Goal of the exercise:
In the entries below, find the line with "ATOM 12 O O" and the line with "ATOM 19 O O". Return those two lines and all lines between them, exactly.

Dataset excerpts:
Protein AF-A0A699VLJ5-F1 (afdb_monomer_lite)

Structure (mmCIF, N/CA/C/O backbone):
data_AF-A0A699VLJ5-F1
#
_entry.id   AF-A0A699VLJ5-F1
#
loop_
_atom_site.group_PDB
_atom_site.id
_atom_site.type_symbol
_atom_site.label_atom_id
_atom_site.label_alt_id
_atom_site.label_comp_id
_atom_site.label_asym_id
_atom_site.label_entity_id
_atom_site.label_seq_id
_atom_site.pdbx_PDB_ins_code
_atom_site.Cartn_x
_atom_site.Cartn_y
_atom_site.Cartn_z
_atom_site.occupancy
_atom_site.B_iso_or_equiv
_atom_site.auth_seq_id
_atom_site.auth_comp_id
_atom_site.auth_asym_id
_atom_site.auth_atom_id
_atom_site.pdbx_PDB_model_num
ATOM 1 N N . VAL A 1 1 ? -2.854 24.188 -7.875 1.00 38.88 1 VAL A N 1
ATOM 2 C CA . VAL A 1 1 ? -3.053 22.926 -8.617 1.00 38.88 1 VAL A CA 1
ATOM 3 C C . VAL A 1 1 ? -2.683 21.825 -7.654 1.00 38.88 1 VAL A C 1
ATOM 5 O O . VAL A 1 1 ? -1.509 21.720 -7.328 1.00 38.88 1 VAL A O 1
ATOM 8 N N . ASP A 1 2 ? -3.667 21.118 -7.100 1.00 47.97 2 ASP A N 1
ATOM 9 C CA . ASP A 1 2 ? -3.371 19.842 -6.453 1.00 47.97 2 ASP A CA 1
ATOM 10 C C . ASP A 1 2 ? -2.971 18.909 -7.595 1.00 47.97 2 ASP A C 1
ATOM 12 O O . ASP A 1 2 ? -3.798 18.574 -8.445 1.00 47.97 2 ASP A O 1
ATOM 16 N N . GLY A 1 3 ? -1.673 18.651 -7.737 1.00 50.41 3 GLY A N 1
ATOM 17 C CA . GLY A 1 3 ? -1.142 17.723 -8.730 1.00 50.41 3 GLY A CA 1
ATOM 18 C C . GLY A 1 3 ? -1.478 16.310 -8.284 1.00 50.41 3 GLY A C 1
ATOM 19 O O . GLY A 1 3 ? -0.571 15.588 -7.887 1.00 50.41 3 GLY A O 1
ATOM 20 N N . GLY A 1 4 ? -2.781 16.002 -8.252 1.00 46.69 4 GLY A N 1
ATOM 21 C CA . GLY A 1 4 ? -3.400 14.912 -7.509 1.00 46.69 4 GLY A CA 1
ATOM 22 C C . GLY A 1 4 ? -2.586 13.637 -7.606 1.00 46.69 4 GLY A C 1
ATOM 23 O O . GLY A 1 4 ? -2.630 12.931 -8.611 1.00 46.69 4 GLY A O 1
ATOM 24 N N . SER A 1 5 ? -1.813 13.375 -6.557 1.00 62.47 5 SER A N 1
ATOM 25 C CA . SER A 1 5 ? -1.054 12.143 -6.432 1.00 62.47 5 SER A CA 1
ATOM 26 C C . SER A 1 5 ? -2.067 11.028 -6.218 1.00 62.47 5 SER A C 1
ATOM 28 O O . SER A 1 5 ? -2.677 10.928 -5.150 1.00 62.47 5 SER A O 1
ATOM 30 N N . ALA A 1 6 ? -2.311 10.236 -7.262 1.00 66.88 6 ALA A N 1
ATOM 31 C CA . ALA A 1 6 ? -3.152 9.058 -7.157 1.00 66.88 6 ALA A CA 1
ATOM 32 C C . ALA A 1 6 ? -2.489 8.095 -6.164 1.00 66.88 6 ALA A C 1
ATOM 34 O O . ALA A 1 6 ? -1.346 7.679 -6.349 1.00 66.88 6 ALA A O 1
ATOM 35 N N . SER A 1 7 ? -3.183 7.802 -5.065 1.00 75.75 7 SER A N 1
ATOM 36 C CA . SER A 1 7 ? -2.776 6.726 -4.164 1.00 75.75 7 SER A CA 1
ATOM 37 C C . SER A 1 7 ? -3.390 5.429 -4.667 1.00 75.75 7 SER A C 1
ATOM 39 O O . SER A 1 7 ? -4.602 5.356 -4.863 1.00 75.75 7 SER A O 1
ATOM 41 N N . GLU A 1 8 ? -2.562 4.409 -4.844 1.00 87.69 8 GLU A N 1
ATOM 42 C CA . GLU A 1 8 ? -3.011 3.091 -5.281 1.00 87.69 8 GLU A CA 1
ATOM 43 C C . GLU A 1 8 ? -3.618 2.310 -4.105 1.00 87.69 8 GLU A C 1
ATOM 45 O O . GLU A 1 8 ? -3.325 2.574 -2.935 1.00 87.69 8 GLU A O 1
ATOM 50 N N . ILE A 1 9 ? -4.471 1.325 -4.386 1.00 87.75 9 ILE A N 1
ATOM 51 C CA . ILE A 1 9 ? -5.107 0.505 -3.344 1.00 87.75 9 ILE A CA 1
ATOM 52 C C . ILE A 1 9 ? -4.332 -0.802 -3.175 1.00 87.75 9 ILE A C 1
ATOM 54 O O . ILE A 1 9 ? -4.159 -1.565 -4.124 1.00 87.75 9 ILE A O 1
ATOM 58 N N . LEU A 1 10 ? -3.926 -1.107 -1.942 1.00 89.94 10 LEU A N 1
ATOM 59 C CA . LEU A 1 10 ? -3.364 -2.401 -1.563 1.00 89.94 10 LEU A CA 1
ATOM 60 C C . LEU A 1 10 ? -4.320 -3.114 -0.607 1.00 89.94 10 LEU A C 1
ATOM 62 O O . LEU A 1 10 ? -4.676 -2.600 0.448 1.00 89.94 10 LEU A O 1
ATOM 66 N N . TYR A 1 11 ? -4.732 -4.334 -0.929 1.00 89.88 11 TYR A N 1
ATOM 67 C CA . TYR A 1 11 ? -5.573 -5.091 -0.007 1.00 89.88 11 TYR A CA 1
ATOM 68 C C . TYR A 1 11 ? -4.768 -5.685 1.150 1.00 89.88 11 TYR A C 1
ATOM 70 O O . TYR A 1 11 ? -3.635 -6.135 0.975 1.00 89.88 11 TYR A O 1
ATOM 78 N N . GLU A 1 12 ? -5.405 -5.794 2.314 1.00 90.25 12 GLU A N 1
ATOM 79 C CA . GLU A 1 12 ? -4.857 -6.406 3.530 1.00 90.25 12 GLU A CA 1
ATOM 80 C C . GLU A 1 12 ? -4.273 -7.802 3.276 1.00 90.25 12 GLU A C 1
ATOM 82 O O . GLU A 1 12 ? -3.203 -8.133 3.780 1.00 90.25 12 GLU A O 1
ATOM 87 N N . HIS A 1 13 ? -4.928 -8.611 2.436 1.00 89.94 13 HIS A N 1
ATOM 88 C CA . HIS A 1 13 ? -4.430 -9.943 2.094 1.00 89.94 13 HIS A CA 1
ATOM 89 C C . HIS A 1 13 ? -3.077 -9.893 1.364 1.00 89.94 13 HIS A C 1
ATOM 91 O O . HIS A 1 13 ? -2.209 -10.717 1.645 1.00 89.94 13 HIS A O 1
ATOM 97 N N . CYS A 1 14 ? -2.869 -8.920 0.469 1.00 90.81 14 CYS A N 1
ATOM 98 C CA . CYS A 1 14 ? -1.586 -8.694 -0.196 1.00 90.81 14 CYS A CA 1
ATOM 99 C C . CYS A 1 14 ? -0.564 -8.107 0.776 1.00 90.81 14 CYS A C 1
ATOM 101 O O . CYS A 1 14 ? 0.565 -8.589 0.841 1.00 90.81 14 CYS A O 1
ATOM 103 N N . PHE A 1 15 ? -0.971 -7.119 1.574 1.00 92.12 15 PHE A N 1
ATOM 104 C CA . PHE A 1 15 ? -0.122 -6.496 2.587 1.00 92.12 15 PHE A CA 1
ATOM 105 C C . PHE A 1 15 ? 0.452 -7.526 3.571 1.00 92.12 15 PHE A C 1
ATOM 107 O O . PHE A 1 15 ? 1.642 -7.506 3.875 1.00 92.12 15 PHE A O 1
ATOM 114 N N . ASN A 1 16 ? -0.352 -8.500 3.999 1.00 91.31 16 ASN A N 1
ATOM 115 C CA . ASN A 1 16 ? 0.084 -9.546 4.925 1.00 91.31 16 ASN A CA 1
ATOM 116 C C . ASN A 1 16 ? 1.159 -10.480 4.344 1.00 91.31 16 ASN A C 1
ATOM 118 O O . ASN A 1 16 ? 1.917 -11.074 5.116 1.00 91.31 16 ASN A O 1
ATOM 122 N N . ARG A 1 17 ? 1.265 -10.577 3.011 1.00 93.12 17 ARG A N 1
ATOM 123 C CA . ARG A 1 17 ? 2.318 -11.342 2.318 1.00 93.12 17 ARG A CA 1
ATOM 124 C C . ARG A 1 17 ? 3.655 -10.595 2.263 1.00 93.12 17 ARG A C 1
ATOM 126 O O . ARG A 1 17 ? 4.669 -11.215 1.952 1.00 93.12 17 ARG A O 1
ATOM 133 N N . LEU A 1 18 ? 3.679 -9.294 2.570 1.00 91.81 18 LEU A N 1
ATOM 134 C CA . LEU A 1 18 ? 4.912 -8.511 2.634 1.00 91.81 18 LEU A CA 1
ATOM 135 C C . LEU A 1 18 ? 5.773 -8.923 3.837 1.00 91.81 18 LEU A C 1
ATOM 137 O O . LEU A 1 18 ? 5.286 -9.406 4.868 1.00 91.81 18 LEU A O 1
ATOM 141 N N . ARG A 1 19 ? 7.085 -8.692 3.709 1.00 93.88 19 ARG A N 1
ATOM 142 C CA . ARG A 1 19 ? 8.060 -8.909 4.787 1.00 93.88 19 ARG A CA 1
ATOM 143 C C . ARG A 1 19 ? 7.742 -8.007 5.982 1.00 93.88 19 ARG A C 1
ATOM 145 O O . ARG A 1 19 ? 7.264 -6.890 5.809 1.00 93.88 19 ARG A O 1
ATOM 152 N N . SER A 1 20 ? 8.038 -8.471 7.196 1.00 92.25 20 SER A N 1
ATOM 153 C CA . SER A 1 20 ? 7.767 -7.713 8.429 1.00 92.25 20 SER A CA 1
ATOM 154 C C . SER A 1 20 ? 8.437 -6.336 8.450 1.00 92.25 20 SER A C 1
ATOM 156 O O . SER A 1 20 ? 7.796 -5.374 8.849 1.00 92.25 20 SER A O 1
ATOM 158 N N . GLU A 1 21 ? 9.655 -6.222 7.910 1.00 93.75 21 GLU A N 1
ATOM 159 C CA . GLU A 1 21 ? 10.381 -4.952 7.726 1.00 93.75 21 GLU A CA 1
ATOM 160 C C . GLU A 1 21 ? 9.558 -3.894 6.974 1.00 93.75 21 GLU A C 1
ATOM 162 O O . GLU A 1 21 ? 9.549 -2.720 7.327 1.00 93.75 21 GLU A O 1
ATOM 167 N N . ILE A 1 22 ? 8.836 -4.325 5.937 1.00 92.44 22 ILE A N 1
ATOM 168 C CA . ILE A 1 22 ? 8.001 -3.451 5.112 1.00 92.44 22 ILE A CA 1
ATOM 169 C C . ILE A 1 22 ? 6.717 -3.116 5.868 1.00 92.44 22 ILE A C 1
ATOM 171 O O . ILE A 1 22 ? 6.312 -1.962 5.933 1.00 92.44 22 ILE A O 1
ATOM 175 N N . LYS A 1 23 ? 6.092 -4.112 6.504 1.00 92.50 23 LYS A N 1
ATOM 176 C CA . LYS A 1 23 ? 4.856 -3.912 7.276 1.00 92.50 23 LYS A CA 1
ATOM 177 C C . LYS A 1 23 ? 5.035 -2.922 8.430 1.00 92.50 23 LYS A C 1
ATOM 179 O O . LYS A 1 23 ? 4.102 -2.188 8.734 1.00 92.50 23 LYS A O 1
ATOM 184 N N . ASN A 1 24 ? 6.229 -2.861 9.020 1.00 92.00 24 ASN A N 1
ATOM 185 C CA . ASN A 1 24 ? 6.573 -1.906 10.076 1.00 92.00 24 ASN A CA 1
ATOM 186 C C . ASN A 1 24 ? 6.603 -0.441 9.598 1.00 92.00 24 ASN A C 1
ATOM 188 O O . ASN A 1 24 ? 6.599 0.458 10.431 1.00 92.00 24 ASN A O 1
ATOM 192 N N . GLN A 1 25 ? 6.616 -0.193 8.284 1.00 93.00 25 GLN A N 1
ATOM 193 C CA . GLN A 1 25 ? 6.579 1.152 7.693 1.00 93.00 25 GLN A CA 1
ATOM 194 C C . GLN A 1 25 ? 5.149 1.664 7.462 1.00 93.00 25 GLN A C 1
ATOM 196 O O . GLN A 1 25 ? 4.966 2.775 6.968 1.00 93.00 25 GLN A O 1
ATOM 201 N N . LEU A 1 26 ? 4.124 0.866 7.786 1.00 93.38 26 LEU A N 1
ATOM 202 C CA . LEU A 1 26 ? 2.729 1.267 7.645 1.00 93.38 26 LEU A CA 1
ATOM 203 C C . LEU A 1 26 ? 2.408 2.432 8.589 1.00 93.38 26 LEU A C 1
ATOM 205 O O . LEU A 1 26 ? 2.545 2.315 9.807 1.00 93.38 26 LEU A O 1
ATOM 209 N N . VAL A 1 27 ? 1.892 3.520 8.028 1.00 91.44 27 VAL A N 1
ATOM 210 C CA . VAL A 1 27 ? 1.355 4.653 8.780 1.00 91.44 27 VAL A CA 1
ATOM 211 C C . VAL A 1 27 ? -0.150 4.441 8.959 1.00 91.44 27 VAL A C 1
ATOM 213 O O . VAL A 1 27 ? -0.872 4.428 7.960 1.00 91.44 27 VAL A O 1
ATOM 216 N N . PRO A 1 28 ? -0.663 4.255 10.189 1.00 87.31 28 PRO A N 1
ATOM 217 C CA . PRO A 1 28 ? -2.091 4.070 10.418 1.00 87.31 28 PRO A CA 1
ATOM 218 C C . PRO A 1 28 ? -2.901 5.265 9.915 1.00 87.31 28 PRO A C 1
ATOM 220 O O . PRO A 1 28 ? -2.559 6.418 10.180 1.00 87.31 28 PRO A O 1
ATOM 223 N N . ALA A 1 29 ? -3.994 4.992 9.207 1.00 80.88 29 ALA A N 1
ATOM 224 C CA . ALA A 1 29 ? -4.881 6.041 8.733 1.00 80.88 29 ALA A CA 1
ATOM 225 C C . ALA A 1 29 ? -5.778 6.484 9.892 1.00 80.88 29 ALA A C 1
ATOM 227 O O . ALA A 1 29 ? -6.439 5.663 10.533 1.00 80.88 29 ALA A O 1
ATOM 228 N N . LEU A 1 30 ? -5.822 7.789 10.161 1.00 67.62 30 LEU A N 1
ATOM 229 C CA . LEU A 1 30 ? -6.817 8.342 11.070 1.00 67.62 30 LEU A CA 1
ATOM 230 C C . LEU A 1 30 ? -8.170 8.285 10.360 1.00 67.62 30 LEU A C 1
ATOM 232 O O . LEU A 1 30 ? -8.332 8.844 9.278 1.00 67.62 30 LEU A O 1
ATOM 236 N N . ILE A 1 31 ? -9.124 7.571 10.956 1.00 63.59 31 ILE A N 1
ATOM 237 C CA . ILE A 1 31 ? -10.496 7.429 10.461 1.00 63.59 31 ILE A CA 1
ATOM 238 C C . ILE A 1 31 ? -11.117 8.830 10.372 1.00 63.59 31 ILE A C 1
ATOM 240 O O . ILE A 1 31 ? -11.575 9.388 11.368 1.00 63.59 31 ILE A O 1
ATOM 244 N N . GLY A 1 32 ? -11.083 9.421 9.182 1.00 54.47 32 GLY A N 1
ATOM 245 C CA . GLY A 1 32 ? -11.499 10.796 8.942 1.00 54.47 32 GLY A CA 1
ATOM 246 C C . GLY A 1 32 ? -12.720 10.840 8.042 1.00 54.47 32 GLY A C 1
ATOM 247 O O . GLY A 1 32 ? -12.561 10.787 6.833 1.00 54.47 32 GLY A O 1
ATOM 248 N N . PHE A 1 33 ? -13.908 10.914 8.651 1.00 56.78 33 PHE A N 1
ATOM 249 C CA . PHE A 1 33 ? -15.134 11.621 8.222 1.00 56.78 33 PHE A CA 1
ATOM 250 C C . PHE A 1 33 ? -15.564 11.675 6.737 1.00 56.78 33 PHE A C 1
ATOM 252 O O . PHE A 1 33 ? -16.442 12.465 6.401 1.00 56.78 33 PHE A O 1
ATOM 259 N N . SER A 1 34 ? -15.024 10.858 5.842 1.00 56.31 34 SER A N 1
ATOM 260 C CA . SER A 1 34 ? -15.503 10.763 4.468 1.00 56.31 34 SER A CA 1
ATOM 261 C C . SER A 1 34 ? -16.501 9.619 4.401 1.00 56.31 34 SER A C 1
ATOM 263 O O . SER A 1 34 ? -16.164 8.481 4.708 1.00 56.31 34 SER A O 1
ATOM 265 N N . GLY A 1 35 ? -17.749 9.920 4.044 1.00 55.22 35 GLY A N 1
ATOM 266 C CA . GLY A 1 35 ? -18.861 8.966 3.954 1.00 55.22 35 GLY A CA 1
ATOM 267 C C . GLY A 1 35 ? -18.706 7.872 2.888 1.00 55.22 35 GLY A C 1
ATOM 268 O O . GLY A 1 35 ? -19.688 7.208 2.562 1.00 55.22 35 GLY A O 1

Your solution:
ATOM 12 O O . ASP A 1 2 ? -3.798 18.574 -8.445 1.00 47.97 2 ASP A O 1
ATOM 16 N N . GLY A 1 3 ? -1.673 18.651 -7.737 1.00 50.41 3 GLY A N 1
ATOM 17 C CA . GLY A 1 3 ? -1.142 17.723 -8.730 1.00 50.41 3 GLY A CA 1
ATOM 18 C C . GLY A 1 3 ? -1.478 16.310 -8.284 1.00 50.41 3 GLY A C 1
ATOM 19 O O . GLY A 1 3 ? -0.571 15.588 -7.887 1.00 50.41 3 GLY A O 1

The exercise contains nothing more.